(Stored dataset items)

# # # # # # #

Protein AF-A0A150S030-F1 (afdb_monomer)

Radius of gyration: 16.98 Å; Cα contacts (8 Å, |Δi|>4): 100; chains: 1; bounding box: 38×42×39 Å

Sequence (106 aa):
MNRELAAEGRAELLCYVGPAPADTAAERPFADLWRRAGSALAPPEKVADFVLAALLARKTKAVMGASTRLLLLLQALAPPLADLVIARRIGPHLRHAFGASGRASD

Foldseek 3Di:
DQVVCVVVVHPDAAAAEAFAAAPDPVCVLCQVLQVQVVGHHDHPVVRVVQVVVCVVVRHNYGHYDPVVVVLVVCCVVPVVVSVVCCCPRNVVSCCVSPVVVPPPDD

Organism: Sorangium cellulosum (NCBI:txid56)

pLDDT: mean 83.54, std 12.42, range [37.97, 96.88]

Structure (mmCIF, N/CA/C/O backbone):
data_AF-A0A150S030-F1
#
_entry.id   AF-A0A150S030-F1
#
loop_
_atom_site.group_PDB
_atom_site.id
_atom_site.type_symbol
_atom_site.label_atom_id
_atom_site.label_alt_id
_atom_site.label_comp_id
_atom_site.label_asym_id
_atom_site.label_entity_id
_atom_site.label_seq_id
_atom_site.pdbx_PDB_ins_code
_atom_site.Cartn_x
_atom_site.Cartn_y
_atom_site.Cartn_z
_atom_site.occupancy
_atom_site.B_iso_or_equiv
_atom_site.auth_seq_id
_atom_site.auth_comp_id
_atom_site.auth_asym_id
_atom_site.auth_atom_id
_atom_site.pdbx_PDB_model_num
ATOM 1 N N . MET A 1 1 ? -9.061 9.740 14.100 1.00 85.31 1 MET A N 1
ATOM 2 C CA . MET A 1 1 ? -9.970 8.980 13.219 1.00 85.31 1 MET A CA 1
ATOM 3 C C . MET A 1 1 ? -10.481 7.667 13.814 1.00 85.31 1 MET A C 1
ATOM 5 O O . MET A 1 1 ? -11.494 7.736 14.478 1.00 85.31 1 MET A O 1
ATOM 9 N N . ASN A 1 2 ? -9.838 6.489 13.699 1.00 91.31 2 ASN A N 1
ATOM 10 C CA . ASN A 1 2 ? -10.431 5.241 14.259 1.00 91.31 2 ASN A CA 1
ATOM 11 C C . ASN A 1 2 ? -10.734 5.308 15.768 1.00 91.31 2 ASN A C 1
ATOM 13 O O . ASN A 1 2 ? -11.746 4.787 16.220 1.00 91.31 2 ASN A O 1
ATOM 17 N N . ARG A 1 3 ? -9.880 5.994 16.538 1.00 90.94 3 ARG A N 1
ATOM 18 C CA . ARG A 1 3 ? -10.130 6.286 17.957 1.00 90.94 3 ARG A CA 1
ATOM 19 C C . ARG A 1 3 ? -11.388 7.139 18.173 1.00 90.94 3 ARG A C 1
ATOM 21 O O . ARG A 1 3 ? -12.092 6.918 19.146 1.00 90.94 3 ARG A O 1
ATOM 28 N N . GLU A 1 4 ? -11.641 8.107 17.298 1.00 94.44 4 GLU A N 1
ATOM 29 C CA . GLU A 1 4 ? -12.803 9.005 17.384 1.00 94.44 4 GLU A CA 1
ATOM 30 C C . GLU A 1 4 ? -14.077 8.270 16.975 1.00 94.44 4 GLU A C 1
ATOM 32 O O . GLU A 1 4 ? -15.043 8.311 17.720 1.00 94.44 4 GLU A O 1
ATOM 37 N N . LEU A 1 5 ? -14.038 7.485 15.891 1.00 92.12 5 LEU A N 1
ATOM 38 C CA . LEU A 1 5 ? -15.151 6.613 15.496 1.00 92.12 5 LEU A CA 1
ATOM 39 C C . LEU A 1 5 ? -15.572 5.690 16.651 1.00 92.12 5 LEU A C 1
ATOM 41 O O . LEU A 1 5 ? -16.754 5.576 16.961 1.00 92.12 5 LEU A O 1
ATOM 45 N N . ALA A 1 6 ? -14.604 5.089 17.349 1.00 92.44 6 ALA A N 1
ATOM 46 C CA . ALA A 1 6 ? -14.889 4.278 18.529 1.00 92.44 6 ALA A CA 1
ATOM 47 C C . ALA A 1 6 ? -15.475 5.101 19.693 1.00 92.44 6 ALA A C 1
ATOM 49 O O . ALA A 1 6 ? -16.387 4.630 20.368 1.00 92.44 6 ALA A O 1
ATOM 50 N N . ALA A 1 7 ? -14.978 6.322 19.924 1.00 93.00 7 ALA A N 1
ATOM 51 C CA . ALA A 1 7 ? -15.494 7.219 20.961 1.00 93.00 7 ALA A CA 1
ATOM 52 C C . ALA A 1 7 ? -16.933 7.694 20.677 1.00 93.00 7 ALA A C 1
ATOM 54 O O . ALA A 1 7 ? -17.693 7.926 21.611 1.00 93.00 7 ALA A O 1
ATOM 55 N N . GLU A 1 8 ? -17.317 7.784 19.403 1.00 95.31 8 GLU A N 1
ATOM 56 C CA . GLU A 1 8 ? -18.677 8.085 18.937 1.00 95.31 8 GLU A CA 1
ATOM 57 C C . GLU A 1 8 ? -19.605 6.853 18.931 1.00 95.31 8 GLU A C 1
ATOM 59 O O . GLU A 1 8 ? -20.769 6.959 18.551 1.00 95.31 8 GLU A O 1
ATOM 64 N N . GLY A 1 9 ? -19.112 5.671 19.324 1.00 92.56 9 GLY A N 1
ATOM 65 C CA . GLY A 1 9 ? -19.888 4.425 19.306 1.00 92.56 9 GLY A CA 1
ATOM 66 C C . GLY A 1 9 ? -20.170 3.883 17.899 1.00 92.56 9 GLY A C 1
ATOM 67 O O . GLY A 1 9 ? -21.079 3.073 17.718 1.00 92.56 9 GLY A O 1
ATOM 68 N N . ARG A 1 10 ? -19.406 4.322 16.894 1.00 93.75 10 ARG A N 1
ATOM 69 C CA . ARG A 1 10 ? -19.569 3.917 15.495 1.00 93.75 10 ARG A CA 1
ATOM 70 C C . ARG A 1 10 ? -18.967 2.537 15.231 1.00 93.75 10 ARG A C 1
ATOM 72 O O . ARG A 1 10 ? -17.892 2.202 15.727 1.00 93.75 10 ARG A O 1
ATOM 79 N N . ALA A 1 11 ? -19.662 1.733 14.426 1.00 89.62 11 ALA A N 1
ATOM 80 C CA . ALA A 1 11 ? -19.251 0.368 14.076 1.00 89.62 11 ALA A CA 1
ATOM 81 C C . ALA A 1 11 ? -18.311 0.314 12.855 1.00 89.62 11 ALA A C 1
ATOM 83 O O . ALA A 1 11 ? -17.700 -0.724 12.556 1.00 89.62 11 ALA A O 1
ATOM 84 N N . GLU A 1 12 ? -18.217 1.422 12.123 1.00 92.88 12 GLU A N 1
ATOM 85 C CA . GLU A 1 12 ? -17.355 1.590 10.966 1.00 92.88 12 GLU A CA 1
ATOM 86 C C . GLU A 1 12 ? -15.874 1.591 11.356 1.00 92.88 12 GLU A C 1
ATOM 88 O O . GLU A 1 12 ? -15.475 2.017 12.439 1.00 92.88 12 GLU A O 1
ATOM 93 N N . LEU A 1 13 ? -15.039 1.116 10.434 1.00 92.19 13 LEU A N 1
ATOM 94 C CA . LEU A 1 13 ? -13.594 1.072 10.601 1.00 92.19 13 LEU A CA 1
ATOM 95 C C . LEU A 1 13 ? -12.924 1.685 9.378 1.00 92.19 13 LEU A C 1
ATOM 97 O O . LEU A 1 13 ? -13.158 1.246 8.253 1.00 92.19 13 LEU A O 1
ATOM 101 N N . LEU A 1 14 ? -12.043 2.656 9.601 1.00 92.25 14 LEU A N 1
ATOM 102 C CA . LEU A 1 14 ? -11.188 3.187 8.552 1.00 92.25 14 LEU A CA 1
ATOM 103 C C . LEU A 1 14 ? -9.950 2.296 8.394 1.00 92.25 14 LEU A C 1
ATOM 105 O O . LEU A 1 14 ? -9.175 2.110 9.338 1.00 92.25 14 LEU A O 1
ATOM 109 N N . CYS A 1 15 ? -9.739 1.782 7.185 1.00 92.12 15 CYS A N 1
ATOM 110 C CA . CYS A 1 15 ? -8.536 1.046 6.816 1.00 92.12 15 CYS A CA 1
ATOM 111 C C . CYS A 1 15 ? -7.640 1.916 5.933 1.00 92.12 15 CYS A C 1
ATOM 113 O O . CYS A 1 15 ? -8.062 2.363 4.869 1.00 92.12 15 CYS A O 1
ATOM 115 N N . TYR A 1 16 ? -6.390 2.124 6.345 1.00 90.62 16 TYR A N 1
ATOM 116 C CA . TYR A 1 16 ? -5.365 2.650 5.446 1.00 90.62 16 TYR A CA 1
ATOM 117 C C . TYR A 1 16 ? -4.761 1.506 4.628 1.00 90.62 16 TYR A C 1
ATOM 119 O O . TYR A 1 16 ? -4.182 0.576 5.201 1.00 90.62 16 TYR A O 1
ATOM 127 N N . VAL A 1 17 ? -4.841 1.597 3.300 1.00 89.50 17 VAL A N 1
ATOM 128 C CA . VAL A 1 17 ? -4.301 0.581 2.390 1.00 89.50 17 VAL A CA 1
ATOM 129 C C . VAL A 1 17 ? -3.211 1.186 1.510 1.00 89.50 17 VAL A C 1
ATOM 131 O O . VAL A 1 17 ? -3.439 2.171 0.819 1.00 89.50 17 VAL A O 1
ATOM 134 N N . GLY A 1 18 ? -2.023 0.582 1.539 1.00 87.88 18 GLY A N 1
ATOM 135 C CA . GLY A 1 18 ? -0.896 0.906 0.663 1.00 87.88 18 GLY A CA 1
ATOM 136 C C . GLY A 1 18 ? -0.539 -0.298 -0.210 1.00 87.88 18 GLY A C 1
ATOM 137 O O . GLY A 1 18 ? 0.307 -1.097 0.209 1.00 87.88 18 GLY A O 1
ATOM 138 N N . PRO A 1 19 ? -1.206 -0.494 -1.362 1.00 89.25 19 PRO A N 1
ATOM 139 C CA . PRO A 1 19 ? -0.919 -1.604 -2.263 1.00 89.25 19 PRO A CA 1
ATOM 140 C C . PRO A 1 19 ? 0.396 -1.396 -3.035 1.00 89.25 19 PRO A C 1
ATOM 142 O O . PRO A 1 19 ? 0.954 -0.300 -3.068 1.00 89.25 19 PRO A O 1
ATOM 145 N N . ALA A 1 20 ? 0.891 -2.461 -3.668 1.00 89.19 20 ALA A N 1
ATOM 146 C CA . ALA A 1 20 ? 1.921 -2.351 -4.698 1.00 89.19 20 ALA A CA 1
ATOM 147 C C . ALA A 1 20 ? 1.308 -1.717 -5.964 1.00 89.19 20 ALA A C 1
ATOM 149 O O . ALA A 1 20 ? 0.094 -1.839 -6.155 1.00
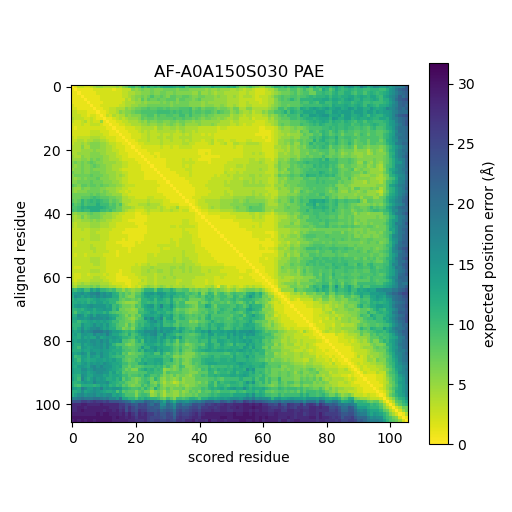 89.19 20 ALA A O 1
ATOM 150 N N . PRO A 1 21 ? 2.102 -1.069 -6.837 1.00 90.06 21 PRO A N 1
ATOM 151 C CA . PRO A 1 21 ? 1.574 -0.528 -8.084 1.00 90.06 21 PRO A CA 1
ATOM 152 C C . PRO A 1 21 ? 1.031 -1.675 -8.946 1.00 90.06 21 PRO A C 1
ATOM 154 O O . PRO A 1 21 ? 1.709 -2.684 -9.145 1.00 90.06 21 PRO A O 1
ATOM 157 N N . ALA A 1 22 ? -0.212 -1.555 -9.406 1.00 93.31 22 ALA A N 1
ATOM 158 C CA . ALA A 1 22 ? -0.883 -2.589 -10.189 1.00 93.31 22 ALA A CA 1
ATOM 159 C C . ALA A 1 22 ? -0.561 -2.434 -11.681 1.00 93.31 22 ALA A C 1
ATOM 161 O O . ALA A 1 22 ? -0.487 -1.313 -12.170 1.00 93.31 22 ALA A O 1
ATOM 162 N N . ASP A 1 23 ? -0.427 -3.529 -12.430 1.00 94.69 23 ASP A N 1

# # # # # # #

### WHAT TO PRODUCE:
Look back at the entries above and repeat, unchanged, every line from the line holding "ATOM 1 N N ." through the line holding "ATOM 30 C C".

### RESULT FOR THIS EXERCISE:
ATOM 1 N N . MET A 1 1 ? -9.061 9.740 14.100 1.00 85.31 1 MET A N 1
ATOM 2 C CA . MET A 1 1 ? -9.970 8.980 13.219 1.00 85.31 1 MET A CA 1
ATOM 3 C C . MET A 1 1 ? -10.481 7.667 13.814 1.00 85.31 1 MET A C 1
ATOM 5 O O . MET A 1 1 ? -11.494 7.736 14.478 1.00 85.31 1 MET A O 1
ATOM 9 N N . ASN A 1 2 ? -9.838 6.489 13.699 1.00 91.31 2 ASN A N 1
ATOM 10 C CA . ASN A 1 2 ? -10.431 5.241 14.259 1.00 91.31 2 ASN A CA 1
ATOM 11 C C . ASN A 1 2 ? -10.734 5.308 15.768 1.00 91.31 2 ASN A C 1
ATOM 13 O O . ASN A 1 2 ? -11.746 4.787 16.220 1.00 91.31 2 ASN A O 1
ATOM 17 N N . ARG A 1 3 ? -9.880 5.994 16.538 1.00 90.94 3 ARG A N 1
ATOM 18 C CA . ARG A 1 3 ? -10.130 6.286 17.957 1.00 90.94 3 ARG A CA 1
ATOM 19 C C . ARG A 1 3 ? -11.388 7.139 18.173 1.00 90.94 3 ARG A C 1
ATOM 21 O O . ARG A 1 3 ? -12.092 6.918 19.146 1.00 90.94 3 ARG A O 1
ATOM 28 N N . GLU A 1 4 ? -11.641 8.107 17.298 1.00 94.44 4 GLU A N 1
ATOM 29 C CA . GLU A 1 4 ? -12.803 9.005 17.384 1.00 94.44 4 GLU A CA 1
ATOM 30 C C . GLU A 1 4 ? -14.077 8.270 16.975 1.00 94.44 4 GLU A C 1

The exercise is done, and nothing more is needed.